Map 1. The Laredo/Nuevo Laredo area where the CBP helo was forced down on Friday. (Google map; author annotation)
Map 1. The Laredo/Nuevo Laredo area where the CBP helo was forced down on Friday. (Google map; author annotation)

Darby outlines the event:

The helicopter was in U.S. airspace and participating in the interdiction of a narcotics load coming from Mexico into the United States.

A federal agent who spoke with Breitbart Texas on the condition of anonymity said, “U.S. Border Patrol agents were attempting to intercept a drug load. A law enforcement chopper was assisting Border Patrol agents. The chopper received gunfire from the Mexican side of the border. The chopper had to do an emergency landing due to the gunfire.”

And the damage:

Another source close to the matter told Breitbart Texas that “at least five shots were fired from Mexico and three hit the CBP chopper. The source claimed that two shots hit the cabin and one hit the engine. Another source close to the matter told Breitbart Texas that two shots hit the engine and one hit the cabin. Both sources cited in this paragraph claimed that an agent in the cabin was not wearing a vest and had it stashed on the floor and that the vest being on the floor ultimately saved the agent’s life. Agents explained that their vests are often placed below them in choppers because any rounds would come from below.

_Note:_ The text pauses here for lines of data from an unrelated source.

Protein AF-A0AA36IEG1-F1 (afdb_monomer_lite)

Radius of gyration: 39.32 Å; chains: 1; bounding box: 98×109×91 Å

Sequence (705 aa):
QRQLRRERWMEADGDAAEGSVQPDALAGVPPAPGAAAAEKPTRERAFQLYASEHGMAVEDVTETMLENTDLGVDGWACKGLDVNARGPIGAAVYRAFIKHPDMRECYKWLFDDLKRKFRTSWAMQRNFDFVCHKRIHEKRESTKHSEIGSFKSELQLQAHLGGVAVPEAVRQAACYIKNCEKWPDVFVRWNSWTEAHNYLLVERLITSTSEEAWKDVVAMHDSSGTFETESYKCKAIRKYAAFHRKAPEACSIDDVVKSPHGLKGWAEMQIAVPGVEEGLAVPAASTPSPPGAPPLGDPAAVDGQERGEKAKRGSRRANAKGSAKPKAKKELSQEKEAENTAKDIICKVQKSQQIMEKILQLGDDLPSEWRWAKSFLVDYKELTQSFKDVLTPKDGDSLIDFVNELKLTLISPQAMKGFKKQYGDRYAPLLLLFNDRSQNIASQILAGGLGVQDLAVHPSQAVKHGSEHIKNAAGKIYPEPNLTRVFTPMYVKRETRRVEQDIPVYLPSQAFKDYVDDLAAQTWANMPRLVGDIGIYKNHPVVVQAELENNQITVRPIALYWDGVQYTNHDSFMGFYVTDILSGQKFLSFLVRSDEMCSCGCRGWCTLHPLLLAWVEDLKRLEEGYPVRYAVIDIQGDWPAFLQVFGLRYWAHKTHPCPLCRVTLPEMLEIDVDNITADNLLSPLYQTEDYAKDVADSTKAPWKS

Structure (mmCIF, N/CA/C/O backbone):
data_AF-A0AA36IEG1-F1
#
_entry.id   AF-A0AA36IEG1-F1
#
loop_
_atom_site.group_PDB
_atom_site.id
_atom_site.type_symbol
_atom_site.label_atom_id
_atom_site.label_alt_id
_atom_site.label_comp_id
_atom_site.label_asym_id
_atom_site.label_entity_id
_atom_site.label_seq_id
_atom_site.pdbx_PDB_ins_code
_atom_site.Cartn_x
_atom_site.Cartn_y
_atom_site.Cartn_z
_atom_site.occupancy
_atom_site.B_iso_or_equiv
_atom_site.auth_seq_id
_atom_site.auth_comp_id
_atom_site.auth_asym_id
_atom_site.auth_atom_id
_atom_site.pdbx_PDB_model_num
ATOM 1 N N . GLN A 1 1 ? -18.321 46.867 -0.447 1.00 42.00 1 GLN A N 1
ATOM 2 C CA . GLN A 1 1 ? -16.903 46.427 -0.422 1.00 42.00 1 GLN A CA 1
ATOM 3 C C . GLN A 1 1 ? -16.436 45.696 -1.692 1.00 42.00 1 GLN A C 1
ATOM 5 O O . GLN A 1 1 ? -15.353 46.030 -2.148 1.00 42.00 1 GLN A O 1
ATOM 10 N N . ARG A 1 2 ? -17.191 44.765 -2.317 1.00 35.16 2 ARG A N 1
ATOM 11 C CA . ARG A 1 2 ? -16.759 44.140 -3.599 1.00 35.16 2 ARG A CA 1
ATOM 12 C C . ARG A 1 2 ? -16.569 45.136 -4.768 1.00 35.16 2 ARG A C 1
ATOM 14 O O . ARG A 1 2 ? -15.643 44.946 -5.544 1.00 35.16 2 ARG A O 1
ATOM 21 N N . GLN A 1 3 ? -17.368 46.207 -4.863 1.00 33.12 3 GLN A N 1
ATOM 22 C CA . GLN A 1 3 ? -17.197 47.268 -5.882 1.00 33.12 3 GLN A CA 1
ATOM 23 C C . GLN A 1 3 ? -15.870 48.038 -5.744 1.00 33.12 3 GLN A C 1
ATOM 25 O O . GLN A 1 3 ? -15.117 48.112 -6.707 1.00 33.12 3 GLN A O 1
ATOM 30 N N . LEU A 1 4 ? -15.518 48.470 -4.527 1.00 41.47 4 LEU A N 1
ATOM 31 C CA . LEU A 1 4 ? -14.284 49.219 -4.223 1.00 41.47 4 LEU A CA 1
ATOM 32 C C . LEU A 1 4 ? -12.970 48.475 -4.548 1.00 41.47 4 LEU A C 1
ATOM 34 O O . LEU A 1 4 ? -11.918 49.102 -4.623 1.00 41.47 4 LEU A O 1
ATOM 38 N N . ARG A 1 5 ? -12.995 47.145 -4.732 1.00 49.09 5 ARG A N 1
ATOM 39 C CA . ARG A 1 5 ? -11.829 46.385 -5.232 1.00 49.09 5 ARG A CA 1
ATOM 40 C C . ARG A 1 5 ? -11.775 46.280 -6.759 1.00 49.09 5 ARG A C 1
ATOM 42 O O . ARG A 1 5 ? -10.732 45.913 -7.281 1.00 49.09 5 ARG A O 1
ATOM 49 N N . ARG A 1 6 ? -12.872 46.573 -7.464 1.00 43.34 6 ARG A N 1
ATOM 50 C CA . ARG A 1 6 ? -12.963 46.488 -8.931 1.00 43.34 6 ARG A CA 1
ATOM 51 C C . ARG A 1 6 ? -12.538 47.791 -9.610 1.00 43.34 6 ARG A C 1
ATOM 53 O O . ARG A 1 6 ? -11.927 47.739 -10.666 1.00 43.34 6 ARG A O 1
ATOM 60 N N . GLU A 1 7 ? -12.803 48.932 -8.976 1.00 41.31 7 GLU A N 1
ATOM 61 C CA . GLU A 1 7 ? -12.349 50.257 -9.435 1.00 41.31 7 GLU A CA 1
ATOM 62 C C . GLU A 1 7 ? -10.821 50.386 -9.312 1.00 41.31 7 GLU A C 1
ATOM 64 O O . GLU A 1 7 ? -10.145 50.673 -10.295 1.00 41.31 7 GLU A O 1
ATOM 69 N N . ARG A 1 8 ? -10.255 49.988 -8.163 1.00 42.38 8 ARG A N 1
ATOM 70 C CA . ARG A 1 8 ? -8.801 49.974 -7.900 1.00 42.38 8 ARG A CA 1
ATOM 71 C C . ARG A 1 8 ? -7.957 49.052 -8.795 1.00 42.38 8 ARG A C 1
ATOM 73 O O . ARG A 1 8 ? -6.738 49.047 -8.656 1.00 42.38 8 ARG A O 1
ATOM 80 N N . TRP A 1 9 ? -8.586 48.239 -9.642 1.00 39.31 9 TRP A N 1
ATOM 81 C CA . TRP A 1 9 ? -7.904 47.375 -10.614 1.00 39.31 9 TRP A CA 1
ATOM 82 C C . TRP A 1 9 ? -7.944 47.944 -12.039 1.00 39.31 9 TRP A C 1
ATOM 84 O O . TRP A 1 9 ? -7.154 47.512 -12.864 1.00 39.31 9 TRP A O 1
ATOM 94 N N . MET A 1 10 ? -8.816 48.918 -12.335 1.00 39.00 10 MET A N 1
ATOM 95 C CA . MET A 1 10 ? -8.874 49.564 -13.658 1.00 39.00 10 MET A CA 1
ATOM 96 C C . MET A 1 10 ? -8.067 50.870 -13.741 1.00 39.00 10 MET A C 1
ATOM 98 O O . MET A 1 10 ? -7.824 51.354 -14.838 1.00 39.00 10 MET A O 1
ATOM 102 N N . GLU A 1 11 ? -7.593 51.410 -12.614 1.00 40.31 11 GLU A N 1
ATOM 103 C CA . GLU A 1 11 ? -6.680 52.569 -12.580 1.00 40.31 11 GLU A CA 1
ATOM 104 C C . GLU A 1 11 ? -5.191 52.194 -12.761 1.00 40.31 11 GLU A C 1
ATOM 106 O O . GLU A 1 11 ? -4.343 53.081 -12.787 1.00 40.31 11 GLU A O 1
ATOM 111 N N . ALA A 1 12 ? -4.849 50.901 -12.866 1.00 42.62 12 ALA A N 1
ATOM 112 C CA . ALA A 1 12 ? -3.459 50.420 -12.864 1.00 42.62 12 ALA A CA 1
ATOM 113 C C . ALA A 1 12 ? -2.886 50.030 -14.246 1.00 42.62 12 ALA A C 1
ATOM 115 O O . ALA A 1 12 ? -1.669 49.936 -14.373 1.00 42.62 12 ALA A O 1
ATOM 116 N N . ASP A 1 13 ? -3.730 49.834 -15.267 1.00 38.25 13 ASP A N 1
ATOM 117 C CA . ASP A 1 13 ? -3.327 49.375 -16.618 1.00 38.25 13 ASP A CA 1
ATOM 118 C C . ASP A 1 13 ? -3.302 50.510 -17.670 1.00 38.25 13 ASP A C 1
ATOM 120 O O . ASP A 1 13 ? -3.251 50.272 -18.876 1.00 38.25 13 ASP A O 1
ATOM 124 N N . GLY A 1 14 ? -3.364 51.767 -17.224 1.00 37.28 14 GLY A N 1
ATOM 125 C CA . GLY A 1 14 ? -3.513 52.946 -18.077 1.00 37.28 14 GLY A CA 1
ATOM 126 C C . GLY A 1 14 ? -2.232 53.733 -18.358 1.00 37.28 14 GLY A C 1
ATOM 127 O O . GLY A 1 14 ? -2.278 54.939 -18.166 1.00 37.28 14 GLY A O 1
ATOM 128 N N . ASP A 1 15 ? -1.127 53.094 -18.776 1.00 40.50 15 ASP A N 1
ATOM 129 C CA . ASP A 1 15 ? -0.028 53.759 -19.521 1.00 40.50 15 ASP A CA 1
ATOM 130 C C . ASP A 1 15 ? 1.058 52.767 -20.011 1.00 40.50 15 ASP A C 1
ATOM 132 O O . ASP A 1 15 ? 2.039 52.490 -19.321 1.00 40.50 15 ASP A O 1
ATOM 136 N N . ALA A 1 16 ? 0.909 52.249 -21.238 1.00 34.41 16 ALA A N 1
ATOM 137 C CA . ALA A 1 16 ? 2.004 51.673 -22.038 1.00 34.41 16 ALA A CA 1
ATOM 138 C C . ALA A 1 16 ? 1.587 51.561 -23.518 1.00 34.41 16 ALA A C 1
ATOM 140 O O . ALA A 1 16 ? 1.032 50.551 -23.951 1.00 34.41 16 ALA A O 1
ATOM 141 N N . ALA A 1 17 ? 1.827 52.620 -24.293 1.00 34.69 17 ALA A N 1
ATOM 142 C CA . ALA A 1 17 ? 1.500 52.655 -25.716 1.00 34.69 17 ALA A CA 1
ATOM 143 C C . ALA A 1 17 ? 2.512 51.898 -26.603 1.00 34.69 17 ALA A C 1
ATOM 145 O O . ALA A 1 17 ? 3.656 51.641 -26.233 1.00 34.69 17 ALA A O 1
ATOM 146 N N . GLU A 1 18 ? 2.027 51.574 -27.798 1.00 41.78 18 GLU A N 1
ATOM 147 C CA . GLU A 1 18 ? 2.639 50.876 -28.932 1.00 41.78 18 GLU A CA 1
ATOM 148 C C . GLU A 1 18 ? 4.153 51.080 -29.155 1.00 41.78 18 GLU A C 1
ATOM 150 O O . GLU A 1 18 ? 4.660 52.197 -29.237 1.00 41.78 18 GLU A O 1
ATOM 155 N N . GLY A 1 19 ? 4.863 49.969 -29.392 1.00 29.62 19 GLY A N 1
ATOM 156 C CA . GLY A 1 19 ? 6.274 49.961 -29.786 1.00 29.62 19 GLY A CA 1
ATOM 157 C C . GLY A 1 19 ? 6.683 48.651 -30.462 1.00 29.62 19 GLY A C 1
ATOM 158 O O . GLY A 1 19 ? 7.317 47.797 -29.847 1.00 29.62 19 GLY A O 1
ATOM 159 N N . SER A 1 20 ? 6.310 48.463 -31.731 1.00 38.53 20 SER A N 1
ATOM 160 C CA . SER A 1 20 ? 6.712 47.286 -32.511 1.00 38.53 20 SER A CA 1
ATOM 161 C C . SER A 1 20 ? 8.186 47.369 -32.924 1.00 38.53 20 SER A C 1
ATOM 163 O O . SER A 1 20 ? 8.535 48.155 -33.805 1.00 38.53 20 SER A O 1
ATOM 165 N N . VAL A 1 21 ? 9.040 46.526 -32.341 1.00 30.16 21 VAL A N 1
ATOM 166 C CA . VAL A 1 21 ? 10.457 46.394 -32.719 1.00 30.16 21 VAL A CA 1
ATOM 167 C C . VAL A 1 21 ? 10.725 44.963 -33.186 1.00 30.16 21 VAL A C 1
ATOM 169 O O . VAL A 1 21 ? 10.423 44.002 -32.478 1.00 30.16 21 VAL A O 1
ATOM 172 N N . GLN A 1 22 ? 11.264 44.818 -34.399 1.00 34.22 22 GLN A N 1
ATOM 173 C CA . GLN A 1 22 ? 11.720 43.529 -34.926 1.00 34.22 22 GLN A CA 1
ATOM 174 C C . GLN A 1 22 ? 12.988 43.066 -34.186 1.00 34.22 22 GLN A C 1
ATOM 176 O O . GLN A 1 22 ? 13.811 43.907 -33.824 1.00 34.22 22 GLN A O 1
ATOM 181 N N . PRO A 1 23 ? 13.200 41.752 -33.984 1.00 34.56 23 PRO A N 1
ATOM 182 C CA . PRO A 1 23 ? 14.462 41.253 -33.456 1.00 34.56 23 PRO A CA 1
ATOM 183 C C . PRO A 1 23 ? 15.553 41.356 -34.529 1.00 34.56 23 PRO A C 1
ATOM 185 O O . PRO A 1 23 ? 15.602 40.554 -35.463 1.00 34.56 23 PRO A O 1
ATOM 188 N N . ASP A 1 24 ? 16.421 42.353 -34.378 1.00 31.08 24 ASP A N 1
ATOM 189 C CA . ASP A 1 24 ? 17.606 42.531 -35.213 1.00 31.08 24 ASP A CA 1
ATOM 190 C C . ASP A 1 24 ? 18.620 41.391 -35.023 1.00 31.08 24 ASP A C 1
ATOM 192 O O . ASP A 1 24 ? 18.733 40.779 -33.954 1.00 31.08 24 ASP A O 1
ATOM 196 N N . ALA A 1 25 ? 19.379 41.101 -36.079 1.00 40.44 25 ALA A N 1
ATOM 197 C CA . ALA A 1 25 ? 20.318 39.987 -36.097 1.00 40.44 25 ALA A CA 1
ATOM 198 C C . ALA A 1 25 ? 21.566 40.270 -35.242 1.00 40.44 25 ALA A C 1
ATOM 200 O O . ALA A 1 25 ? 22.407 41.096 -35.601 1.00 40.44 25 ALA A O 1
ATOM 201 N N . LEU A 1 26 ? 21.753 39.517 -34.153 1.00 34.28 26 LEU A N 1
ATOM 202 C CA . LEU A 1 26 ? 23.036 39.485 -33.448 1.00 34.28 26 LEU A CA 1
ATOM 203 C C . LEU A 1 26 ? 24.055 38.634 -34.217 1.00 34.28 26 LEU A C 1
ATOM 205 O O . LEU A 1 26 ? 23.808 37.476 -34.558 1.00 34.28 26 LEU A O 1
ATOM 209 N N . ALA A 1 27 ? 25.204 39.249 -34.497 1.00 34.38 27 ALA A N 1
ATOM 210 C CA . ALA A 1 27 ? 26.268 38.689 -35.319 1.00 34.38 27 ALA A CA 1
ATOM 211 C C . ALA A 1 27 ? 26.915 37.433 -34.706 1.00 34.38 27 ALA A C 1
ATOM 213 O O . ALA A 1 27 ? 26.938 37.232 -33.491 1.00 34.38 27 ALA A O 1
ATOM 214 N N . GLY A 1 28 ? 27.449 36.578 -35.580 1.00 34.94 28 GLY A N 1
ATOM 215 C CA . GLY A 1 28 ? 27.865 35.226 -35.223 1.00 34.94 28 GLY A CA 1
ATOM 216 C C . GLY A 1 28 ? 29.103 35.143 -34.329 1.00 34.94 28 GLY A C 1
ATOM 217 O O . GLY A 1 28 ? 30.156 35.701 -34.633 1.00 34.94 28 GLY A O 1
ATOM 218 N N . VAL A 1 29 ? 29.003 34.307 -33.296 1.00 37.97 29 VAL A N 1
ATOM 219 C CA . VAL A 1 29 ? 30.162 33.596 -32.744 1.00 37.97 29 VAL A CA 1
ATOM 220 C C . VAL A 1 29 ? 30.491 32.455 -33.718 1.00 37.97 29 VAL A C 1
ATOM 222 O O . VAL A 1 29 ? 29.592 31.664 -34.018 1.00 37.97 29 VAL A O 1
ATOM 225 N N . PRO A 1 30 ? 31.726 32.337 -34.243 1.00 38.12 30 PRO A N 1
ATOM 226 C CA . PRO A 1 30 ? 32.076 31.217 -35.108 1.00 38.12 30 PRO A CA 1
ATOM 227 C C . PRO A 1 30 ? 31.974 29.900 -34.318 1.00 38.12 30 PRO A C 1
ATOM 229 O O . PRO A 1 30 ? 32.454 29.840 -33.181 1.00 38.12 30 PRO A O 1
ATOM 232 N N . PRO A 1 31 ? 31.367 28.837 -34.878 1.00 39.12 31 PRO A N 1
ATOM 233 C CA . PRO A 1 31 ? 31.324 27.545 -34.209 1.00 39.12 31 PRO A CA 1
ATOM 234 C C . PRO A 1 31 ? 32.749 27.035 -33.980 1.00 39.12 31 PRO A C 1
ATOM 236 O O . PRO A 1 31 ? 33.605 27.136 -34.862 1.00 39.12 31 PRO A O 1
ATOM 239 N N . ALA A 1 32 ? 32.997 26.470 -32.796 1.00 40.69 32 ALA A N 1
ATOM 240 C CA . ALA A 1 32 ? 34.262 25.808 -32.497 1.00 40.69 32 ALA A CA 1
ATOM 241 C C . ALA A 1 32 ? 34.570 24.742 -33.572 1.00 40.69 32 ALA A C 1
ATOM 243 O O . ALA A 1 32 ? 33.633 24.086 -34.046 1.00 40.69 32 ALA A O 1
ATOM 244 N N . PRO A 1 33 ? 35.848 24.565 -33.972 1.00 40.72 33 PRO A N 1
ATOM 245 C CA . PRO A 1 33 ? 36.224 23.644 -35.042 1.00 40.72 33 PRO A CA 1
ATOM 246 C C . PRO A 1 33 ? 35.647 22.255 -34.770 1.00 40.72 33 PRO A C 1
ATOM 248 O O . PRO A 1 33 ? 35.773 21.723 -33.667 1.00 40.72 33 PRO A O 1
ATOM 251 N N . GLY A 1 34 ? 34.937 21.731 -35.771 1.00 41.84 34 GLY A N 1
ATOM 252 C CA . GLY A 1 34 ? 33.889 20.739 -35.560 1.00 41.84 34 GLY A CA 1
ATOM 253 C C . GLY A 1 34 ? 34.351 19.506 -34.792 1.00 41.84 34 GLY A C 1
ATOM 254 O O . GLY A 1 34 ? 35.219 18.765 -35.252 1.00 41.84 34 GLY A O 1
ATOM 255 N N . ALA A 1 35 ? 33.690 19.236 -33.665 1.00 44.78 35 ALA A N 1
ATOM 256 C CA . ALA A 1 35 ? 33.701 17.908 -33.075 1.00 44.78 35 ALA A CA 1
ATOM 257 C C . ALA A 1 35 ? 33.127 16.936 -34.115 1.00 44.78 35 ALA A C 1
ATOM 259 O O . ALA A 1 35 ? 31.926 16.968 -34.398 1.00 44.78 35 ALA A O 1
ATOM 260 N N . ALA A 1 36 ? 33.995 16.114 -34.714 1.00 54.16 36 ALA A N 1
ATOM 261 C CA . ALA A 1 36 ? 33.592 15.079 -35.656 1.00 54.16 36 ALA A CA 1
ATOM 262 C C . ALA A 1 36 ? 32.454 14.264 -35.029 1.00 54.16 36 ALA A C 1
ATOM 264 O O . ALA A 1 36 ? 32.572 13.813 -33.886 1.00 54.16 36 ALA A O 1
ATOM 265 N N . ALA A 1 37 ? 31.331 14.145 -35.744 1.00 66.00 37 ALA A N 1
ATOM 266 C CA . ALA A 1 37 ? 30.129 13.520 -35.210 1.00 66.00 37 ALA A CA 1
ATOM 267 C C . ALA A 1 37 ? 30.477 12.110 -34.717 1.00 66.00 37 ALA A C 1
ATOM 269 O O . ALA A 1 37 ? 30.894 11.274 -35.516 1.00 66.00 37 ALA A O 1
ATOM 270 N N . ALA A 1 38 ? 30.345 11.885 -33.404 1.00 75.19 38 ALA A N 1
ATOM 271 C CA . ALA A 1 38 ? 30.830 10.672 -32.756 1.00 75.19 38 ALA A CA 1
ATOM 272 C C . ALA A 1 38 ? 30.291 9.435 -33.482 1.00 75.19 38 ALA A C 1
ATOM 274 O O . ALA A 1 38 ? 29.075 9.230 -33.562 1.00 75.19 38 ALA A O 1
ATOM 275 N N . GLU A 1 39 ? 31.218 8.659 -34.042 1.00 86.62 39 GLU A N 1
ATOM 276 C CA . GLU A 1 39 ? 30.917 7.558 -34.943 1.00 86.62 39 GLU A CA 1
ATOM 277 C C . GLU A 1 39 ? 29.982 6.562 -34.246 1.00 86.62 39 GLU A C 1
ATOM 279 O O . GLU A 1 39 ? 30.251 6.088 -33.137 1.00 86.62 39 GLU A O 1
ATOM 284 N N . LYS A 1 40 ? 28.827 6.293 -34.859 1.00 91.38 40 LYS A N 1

(I heard on Fox at noon PDT that the damage was reportedly to a rotor blade and “the side of the aircraft.”)

The helicopter was obviously very close to the border, if it could be hit by what was presumably small-arms fire.  Darby indicates that it was hovering over a housing area called La Bota Ranch (see map 2), virtually all of which falls within a mile of the border along the Rio Grande.  The closest edge of the neighborhood is no more than 300 feet from the border.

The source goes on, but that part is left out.